Task details:
In the data below, find the line that contains "Protein AF-A0A376LHL1-F1 (afdb_monomer)" and the line that contains "ATOM 2 C CA . MET A 1 1 ? 6.531". Copy both, plus every line between them, exactly.

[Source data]
- - - - - - -
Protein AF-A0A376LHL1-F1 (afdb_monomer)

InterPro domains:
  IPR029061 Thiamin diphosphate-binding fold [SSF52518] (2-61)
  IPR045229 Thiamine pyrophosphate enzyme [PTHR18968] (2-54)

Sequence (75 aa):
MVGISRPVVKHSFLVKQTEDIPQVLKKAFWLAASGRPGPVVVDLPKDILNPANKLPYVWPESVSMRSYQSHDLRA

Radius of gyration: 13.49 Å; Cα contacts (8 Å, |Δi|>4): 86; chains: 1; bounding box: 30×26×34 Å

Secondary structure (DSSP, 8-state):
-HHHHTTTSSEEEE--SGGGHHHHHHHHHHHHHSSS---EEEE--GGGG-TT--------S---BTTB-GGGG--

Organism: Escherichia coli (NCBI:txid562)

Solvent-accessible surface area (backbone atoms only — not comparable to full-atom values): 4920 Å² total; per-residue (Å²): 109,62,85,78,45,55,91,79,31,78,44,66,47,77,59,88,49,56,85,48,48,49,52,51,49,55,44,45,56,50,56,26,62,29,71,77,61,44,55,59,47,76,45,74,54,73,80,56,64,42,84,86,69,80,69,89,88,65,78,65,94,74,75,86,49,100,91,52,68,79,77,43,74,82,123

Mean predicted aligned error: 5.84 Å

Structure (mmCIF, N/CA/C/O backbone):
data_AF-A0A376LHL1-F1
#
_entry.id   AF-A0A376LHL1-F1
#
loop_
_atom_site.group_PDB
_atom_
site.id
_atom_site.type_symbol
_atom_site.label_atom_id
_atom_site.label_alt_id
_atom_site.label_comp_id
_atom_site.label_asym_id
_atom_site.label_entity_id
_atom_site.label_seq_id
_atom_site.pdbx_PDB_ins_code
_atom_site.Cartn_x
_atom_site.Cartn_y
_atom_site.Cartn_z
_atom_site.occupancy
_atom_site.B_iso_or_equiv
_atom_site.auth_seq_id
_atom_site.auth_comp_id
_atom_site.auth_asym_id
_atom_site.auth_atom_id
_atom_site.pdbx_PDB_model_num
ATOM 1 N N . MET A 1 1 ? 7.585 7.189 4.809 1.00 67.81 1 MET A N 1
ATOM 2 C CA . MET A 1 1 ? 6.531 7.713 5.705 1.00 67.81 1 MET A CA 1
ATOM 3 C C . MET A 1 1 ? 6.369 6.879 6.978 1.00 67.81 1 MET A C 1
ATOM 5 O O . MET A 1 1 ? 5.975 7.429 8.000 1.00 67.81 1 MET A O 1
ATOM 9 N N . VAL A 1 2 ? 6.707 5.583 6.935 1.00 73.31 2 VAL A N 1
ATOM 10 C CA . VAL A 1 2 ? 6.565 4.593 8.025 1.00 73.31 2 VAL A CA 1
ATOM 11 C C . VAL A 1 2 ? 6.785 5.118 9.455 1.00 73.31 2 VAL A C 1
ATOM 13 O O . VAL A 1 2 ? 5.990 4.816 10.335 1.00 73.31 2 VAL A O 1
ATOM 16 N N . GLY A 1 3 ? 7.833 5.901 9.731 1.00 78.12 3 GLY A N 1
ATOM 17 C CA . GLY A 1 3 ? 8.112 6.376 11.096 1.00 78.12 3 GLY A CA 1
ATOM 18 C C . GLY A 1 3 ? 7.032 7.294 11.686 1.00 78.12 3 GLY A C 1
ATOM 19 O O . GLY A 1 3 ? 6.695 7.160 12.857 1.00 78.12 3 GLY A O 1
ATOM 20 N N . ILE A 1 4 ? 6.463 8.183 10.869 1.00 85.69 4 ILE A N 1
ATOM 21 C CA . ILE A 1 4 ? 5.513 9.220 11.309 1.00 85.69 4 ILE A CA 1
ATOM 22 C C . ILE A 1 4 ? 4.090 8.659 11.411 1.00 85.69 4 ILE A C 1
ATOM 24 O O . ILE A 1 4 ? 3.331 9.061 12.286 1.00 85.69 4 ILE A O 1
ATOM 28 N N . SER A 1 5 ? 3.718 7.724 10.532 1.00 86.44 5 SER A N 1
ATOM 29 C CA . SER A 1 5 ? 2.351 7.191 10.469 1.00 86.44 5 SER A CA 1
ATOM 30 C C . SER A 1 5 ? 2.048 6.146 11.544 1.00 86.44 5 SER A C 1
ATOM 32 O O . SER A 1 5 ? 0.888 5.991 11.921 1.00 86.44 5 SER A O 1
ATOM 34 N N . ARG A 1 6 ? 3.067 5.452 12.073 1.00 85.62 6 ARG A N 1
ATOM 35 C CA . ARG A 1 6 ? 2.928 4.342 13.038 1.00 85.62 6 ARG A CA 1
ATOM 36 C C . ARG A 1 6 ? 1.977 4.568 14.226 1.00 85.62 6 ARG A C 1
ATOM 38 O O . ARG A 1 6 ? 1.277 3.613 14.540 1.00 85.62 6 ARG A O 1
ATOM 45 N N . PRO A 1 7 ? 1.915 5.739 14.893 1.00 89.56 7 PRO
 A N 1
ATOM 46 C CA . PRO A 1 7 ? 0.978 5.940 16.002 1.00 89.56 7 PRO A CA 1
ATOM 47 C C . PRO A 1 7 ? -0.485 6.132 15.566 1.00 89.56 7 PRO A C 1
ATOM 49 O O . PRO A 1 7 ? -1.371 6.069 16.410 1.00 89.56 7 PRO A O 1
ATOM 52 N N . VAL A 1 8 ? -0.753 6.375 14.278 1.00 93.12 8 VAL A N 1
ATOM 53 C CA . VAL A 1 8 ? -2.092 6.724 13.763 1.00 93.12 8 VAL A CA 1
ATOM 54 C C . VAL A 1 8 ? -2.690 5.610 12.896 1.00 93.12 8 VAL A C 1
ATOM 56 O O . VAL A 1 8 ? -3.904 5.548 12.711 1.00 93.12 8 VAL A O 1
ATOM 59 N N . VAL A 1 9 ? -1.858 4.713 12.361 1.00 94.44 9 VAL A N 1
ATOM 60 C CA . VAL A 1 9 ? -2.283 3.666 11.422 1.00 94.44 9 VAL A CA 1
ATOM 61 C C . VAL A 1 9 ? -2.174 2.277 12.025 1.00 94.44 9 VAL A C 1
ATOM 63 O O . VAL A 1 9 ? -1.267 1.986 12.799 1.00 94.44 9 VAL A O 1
- - - - - - -
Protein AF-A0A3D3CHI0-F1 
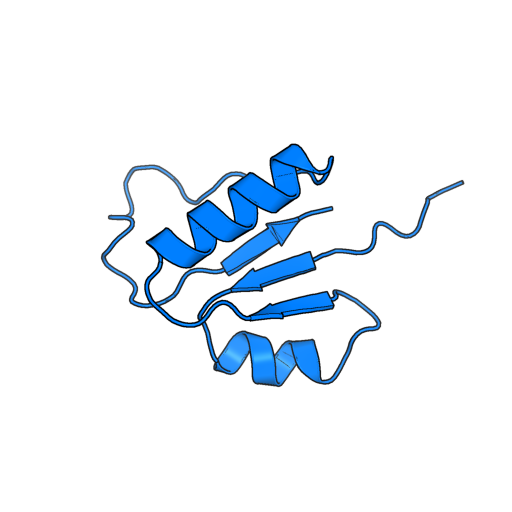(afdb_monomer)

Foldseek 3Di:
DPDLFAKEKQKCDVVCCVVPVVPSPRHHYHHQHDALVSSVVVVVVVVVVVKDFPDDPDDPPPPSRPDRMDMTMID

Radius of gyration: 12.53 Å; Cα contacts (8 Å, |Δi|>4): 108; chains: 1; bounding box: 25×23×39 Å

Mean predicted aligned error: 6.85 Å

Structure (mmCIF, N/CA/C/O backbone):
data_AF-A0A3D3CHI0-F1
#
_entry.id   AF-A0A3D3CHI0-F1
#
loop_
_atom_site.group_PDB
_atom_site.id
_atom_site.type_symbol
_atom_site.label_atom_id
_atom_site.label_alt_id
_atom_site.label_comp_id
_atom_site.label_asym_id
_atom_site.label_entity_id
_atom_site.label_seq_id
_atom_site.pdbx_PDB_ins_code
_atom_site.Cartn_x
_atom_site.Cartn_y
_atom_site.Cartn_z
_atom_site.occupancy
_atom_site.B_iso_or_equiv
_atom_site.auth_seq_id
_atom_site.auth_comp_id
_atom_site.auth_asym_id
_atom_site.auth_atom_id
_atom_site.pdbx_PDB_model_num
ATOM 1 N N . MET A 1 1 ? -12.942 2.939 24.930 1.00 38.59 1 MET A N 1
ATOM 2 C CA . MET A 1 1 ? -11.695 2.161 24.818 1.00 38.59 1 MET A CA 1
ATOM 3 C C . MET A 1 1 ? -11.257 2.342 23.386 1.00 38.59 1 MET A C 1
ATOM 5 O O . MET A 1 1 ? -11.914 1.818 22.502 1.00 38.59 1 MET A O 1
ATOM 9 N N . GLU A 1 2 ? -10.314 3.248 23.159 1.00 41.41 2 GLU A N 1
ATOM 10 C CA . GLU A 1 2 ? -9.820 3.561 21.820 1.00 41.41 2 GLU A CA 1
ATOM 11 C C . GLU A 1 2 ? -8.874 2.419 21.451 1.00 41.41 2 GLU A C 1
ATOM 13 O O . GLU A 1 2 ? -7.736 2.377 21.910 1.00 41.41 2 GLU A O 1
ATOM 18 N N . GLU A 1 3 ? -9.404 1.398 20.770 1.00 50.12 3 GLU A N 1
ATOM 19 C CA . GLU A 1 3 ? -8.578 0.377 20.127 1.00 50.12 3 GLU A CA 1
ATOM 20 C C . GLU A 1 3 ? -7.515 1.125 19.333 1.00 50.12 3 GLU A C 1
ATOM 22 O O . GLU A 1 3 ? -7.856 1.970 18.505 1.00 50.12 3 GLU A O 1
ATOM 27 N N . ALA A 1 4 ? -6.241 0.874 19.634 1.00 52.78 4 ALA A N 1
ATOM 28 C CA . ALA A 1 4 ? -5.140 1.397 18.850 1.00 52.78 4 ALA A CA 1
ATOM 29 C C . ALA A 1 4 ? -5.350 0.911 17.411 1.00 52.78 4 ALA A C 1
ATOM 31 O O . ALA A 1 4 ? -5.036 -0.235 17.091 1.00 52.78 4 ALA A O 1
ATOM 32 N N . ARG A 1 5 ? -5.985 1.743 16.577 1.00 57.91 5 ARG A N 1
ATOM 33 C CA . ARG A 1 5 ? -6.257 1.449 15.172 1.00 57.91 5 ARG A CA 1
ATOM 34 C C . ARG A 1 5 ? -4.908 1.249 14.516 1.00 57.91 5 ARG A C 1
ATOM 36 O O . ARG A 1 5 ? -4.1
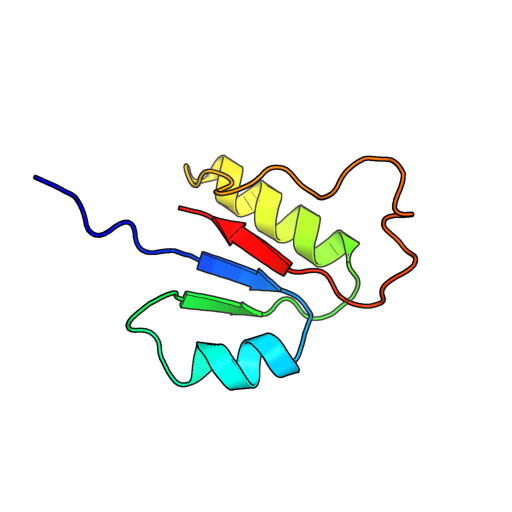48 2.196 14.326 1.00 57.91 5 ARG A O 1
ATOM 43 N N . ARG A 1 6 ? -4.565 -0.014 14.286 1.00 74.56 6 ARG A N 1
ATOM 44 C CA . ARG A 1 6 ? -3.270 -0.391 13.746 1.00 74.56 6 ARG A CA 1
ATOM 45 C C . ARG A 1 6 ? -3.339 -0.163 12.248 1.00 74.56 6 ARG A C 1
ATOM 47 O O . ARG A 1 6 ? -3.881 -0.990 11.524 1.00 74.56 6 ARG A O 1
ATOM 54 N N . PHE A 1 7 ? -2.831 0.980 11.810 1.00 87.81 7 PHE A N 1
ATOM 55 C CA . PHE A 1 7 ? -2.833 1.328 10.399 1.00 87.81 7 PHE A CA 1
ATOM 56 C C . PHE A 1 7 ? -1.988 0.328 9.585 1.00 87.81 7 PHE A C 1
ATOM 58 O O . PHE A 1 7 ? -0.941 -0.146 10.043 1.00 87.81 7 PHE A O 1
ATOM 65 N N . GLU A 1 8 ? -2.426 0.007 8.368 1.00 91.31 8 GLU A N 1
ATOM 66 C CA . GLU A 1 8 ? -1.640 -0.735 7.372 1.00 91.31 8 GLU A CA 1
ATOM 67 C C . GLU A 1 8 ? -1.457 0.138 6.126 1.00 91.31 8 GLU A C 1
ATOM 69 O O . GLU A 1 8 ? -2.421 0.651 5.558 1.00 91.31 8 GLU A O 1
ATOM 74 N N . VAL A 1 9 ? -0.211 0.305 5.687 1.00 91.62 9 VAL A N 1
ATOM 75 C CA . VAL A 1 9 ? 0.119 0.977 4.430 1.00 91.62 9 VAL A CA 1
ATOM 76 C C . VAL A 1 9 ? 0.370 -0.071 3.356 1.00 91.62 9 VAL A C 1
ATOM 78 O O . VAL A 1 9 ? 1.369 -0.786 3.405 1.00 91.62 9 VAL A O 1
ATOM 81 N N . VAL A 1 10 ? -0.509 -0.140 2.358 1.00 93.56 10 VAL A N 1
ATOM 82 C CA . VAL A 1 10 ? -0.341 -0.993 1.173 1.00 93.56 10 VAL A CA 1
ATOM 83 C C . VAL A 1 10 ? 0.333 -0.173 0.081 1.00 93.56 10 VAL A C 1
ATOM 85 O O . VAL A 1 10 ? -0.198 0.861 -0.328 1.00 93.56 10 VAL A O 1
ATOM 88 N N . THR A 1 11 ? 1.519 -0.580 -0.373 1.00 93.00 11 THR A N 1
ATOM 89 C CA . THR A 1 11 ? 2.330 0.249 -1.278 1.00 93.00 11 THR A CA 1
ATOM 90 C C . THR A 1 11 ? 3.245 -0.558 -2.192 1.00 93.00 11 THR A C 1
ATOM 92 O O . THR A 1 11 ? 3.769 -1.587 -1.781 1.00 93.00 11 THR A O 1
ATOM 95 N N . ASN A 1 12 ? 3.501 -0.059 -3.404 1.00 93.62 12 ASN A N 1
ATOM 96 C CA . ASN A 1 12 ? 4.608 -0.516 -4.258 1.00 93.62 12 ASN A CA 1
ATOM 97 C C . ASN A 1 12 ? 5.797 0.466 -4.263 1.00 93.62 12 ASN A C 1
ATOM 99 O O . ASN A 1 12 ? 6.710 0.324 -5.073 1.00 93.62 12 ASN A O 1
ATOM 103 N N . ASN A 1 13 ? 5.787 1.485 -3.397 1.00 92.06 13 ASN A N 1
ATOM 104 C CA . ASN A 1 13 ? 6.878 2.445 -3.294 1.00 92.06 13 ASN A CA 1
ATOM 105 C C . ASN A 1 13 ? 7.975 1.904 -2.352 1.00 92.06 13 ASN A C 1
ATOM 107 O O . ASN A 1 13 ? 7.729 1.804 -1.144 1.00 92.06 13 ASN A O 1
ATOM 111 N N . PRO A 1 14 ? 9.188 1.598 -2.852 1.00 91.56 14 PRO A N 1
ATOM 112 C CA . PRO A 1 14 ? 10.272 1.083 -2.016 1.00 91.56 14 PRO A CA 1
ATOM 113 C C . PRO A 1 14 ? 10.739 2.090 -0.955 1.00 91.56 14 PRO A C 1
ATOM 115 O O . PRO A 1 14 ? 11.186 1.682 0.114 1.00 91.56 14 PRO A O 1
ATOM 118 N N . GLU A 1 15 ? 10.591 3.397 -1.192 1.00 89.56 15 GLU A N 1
- - - - - - -
Result for this task:
Protein AF-A0A376LHL1-F1 (afdb_monomer)

InterPro domains:
  IPR029061 Thiamin diphosphate-binding fold [SSF52518] (2-61)
  IPR045229 Thiamine pyrophosphate enzyme [PTHR18968] (2-54)

Sequence (75 aa):
MVGISRPVVKHSFLVKQTEDIPQVLKKAFWLAASGRPGPVVVDLPKDILNPANKLPYVWPESVSMRSYQSHDLRA

Radius of gyration: 13.49 Å; Cα contacts (8 Å, |Δi|>4): 86; chains: 1; bounding box: 30×26×34 Å

Secondary structure (DSSP, 8-state):
-HHHHTTTSSEEEE--SGGGHHHHHHHHHHHHHSSS---EEEE--GGGG-TT--------S---BTTB-GGGG--

Organism: Escherichia coli (NCBI:txid562)

Solvent-accessible surface area (backbone atoms only — not comparable to full-atom values): 4920 Å² total; per-residue (Å²): 109,62,85,78,45,55,91,79,31,78,44,66,47,77,59,88,49,56,85,48,48,49,52,51,49,55,44,45,56,50,56,26,62,29,71,77,61,44,55,59,47,76,45,74,54,73,80,56,64,42,84,86,69,80,69,89,88,65,78,65,94,74,75,86,49,100,91,52,68,79,77,43,74,82,123

Mean predicted aligned error: 5.84 Å

Structure (mmCIF, N/CA/C/O backbone):
data_AF-A0A376LHL1-F1
#
_entry.id   AF-A0A376LHL1-F1
#
loop_
_atom_site.group_PDB
_atom_
site.id
_atom_site.type_symbol
_atom_site.label_atom_id
_atom_site.label_alt_id
_atom_site.label_comp_id
_atom_site.label_asym_id
_atom_site.label_entity_id
_atom_site.label_seq_id
_atom_site.pdbx_PDB_ins_code
_atom_site.Cartn_x
_atom_site.Cartn_y
_atom_site.Cartn_z
_atom_site.occupancy
_atom_site.B_iso_or_equiv
_atom_site.auth_seq_id
_atom_site.auth_comp_id
_atom_site.auth_asym_id
_atom_site.auth_atom_id
_atom_site.pdbx_PDB_model_num
ATOM 1 N N . MET A 1 1 ? 7.585 7.189 4.809 1.00 67.81 1 MET A N 1
ATOM 2 C CA . MET A 1 1 ? 6.531 7.713 5.705 1.00 67.81 1 MET A CA 1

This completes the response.